# Miniature Appaloosa???



## Horsecrazy4ever (Nov 29, 2011)

I have a 9.3H minature gelding... His previous owners said that he is a registered Minature of somesort... of which we have no clue

Anyhow, my question is... Is there such a breed as a Miniature Appaloosa?
Or what breed do you think he is ?

Notice his hoof coloring.. he also has spots on his skin around his eye's/muzzle.

He is 4 years old(if that helps any)

--- Thanks ---


----------



## DraftyAiresMum (Jun 1, 2011)

I'm pretty sure minis come in appaloosa coloring. They are just minis sporting appaloosa coloring, not "miniature appaloosas," if that makes sense. And other than different sizes of minis, they are all just minis, generally registered with the AMHA (American Miniature Horse Association) or other similar breed registry.

https://www.google.com/search?q=app...t=mode&cd=2&ved=0CDAQ_AUoAQ&biw=1600&bih=1105


----------



## themacpack (Jul 16, 2009)

DraftyAiresMum said:


> I'm pretty sure minis come in appaloosa coloring. They are just minis sporting appaloosa coloring, not "miniature appaloosas," if that makes sense. And other than different sizes of minis, they are all just minis, generally registered with the AMHA (American Miniature Horse Association) or other similar breed registry.
> 
> https://www.google.com/search?q=app...t=mode&cd=2&ved=0CDAQ_AUoAQ&biw=1600&bih=1105


Yep - OP, check out "Crayon Box Miniatures" (it's a mini breeder)


----------



## Endiku (Dec 6, 2010)

Are you sure that he's registered? Miniature horses can only be registered if they're 36" or shorter. Your boy is 39", so unless he's a registered PONY of some sort (possibly shetland?) someone lied to you.

Otherwise, Drafty is right. There are no registeries for 'miniature paints' 'miniature appaloosas' etc, just miniature horses- and yes. They do come in appy colors. Heck, they come in the whole rainbow of horse colors!


----------



## themacpack (Jul 16, 2009)

Also, if he is truly 9.3, that would be 39 inches - which is technically not a miniature as the B mini classification is 34-38 (A is under 34)


----------



## themacpack (Jul 16, 2009)

Endiku said:


> *Are you sure that he's registered? Miniature horses can only be registered if they're 36" *or shorter. Your boy is 39", so unless he's a registered PONY of some sort (possibly shetland?) someone lied to you.
> 
> Otherwise, Drafty is right. There are no registeries for 'miniature paints' 'miniature appaloosas' etc, just miniature horses- and yes. They do come in appy colors. Heck, they come in the whole rainbow of horse colors!


Actually, B goes to 38, not 36 - for AMHR ---- AMHA stops at 34


----------



## Horsecrazy4ever (Nov 29, 2011)

*height*

Well I just kinda estimated on his height(comparing him to my Shetland)
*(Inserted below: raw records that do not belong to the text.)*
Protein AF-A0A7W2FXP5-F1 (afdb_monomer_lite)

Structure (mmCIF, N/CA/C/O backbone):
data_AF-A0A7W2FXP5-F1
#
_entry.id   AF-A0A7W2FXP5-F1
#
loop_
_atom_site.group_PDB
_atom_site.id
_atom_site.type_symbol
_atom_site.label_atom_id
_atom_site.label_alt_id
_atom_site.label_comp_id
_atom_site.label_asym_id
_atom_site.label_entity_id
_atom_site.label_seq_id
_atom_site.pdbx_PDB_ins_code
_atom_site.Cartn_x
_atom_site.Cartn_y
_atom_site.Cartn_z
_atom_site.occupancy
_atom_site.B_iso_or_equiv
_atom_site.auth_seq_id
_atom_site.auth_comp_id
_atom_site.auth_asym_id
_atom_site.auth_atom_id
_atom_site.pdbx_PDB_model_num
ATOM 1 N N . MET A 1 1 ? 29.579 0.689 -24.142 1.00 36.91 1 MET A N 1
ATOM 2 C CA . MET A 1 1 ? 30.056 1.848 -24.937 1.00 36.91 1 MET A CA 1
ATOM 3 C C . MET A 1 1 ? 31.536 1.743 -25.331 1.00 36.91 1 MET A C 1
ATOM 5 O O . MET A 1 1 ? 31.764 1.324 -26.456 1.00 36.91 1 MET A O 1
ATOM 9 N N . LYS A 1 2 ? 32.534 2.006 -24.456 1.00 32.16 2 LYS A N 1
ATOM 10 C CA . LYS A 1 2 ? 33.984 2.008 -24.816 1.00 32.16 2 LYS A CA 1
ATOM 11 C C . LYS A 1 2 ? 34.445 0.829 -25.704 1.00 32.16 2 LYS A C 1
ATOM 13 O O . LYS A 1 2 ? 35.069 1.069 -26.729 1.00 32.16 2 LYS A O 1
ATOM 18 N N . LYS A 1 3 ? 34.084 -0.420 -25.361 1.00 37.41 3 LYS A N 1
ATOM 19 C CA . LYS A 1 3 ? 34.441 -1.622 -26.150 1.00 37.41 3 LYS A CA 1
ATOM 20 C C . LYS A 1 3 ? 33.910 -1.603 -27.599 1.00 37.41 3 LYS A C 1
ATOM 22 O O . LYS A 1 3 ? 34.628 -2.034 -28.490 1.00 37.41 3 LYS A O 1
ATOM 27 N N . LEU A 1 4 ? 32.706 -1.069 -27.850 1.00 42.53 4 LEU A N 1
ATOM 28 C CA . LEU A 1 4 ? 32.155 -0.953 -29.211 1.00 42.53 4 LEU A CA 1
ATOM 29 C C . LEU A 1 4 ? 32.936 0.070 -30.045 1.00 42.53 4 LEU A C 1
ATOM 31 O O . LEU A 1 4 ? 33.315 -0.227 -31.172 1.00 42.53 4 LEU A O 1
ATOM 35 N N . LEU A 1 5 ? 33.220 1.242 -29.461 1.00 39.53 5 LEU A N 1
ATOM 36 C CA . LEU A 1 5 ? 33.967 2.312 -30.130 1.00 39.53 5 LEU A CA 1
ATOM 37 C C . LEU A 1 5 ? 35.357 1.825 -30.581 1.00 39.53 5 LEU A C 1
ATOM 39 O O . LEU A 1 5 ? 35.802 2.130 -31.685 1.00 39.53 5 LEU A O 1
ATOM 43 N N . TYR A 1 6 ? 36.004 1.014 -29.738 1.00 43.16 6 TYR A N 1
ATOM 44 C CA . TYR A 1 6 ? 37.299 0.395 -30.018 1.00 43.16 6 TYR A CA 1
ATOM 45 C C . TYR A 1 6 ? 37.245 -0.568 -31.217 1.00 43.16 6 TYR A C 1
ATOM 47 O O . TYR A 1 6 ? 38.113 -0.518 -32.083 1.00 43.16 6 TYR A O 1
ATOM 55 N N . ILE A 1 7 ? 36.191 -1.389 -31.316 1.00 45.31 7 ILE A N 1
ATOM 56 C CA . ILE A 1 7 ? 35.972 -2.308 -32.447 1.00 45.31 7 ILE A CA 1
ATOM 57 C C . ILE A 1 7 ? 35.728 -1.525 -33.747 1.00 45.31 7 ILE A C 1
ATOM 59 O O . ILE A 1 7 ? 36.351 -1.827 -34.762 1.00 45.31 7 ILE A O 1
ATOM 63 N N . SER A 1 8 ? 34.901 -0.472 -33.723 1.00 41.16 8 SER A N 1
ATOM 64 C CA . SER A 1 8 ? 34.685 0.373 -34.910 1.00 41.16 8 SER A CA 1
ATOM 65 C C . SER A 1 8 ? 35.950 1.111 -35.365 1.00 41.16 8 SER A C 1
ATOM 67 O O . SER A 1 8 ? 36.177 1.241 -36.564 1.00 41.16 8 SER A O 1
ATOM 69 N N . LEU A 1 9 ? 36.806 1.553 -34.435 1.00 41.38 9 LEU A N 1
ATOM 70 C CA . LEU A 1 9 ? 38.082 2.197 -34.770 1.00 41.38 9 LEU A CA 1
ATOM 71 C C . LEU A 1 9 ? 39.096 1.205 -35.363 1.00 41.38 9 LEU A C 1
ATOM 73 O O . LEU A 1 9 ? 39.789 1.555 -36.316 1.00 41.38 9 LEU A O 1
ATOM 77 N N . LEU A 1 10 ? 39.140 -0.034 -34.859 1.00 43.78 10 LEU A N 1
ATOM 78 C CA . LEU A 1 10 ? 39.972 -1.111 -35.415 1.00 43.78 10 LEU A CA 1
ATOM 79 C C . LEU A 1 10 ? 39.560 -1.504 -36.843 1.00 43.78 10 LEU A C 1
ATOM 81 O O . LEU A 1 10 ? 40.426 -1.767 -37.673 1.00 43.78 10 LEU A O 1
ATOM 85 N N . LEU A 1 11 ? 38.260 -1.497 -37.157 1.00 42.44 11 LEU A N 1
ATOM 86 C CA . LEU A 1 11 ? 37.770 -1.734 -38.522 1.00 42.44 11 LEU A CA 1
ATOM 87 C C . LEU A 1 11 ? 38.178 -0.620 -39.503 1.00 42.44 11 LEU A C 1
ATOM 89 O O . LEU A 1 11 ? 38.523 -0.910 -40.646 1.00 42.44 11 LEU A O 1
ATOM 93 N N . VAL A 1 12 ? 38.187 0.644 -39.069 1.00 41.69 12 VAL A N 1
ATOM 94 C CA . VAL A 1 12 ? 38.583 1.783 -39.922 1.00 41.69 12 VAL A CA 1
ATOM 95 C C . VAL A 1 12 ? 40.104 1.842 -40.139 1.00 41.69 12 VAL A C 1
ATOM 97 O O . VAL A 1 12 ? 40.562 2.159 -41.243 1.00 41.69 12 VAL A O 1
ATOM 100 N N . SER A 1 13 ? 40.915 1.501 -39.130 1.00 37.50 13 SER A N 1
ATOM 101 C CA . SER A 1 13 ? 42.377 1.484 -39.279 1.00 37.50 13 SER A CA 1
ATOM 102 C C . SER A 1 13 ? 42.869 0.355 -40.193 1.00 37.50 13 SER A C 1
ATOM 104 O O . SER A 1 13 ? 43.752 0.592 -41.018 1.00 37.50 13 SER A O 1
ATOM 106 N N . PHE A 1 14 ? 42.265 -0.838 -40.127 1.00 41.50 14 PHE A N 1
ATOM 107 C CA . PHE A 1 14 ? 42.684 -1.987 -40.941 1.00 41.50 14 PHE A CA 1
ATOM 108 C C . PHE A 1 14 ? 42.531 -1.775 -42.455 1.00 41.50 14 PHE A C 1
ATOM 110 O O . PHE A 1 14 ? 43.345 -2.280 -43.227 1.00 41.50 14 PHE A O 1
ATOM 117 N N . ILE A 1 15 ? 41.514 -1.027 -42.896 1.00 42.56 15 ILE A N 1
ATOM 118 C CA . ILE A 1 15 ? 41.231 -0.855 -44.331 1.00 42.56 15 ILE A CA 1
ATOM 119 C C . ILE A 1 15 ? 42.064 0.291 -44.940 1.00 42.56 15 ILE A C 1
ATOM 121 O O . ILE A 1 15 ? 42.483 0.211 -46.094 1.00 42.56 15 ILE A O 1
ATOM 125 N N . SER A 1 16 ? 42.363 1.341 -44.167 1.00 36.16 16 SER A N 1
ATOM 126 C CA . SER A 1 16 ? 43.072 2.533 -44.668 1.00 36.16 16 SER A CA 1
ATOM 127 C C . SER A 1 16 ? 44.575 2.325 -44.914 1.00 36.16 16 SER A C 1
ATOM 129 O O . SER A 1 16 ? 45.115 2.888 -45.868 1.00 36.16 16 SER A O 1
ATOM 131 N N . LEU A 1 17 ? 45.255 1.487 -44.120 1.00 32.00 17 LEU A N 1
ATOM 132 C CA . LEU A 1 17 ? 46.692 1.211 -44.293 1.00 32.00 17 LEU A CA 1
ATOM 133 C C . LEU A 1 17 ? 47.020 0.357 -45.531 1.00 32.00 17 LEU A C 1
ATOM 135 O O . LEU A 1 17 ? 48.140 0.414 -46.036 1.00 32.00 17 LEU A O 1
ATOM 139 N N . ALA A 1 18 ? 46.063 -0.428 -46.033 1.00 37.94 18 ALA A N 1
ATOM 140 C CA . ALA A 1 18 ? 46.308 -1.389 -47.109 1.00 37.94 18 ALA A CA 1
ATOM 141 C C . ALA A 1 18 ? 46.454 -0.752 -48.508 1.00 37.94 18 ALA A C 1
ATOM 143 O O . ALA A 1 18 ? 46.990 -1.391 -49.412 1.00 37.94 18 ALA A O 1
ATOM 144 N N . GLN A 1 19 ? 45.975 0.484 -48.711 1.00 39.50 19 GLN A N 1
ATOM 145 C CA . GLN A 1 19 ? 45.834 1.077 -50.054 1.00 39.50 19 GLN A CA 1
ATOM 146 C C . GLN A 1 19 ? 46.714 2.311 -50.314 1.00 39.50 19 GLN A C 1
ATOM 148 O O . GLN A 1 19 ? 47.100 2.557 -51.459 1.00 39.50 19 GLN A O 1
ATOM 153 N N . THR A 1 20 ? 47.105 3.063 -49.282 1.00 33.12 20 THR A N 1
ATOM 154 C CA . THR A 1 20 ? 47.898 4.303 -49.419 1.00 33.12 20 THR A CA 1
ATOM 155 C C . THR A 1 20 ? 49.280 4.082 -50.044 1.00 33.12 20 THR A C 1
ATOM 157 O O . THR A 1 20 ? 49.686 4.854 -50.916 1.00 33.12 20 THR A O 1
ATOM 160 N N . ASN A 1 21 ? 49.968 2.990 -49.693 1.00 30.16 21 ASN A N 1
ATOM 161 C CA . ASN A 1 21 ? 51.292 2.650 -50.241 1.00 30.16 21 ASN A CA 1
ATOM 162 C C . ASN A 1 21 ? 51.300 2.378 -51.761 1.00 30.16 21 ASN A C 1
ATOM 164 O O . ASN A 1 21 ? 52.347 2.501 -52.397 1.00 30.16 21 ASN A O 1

I will measure him tonight or tomorrow and post it on here 

I also contacted his prior owners and asked if they could look for his papers... Hope I hear back 

Thank you for all your reply's.


----------



## Horsecrazy4ever (Nov 29, 2011)

*Height_2*

I would like to report that I measured him and he is exactly 10H.... is he considered a miniature or a shetland?

Do they have appaloosa marking shetlands?

These are probably really stupid questions (  ) but I got to know :lol:


----------



## DraftyAiresMum (Jun 1, 2011)

No, shetlands do not come in appaloosa coloring. He could be a mini/shetland cross, though.


----------



## Horsecrazy4ever (Nov 29, 2011)

DraftyAiresMum said:


> No, shetlands do not come in appaloosa coloring. He could be a mini/shetland cross, though.


maybe.... though the people I got him from, bought him from a petting zoo as a colt... I wonder?


----------



## Horsecrazy4ever (Nov 29, 2011)

Oh, and just in case someone was wondering.... In the picture of him rearing with another horse(Bay) That horse is 12.1H =) Then you can get a better idea of what his size is


----------



## Endiku (Dec 6, 2010)

At 10hh I can pretty much guarentee that he's neither fully miniature or fully shetland. I'd say that the minixshetland cross is a good guess. Plenty of petting zoos have 'mutt' horses.


----------



## Horsecrazy4ever (Nov 29, 2011)

Endiku said:


> At 10hh I can pretty much guarentee that he's neither fully miniature or fully shetland. I'd say that the minixshetland cross is a good guess. Plenty of petting zoos have 'mutt' horses.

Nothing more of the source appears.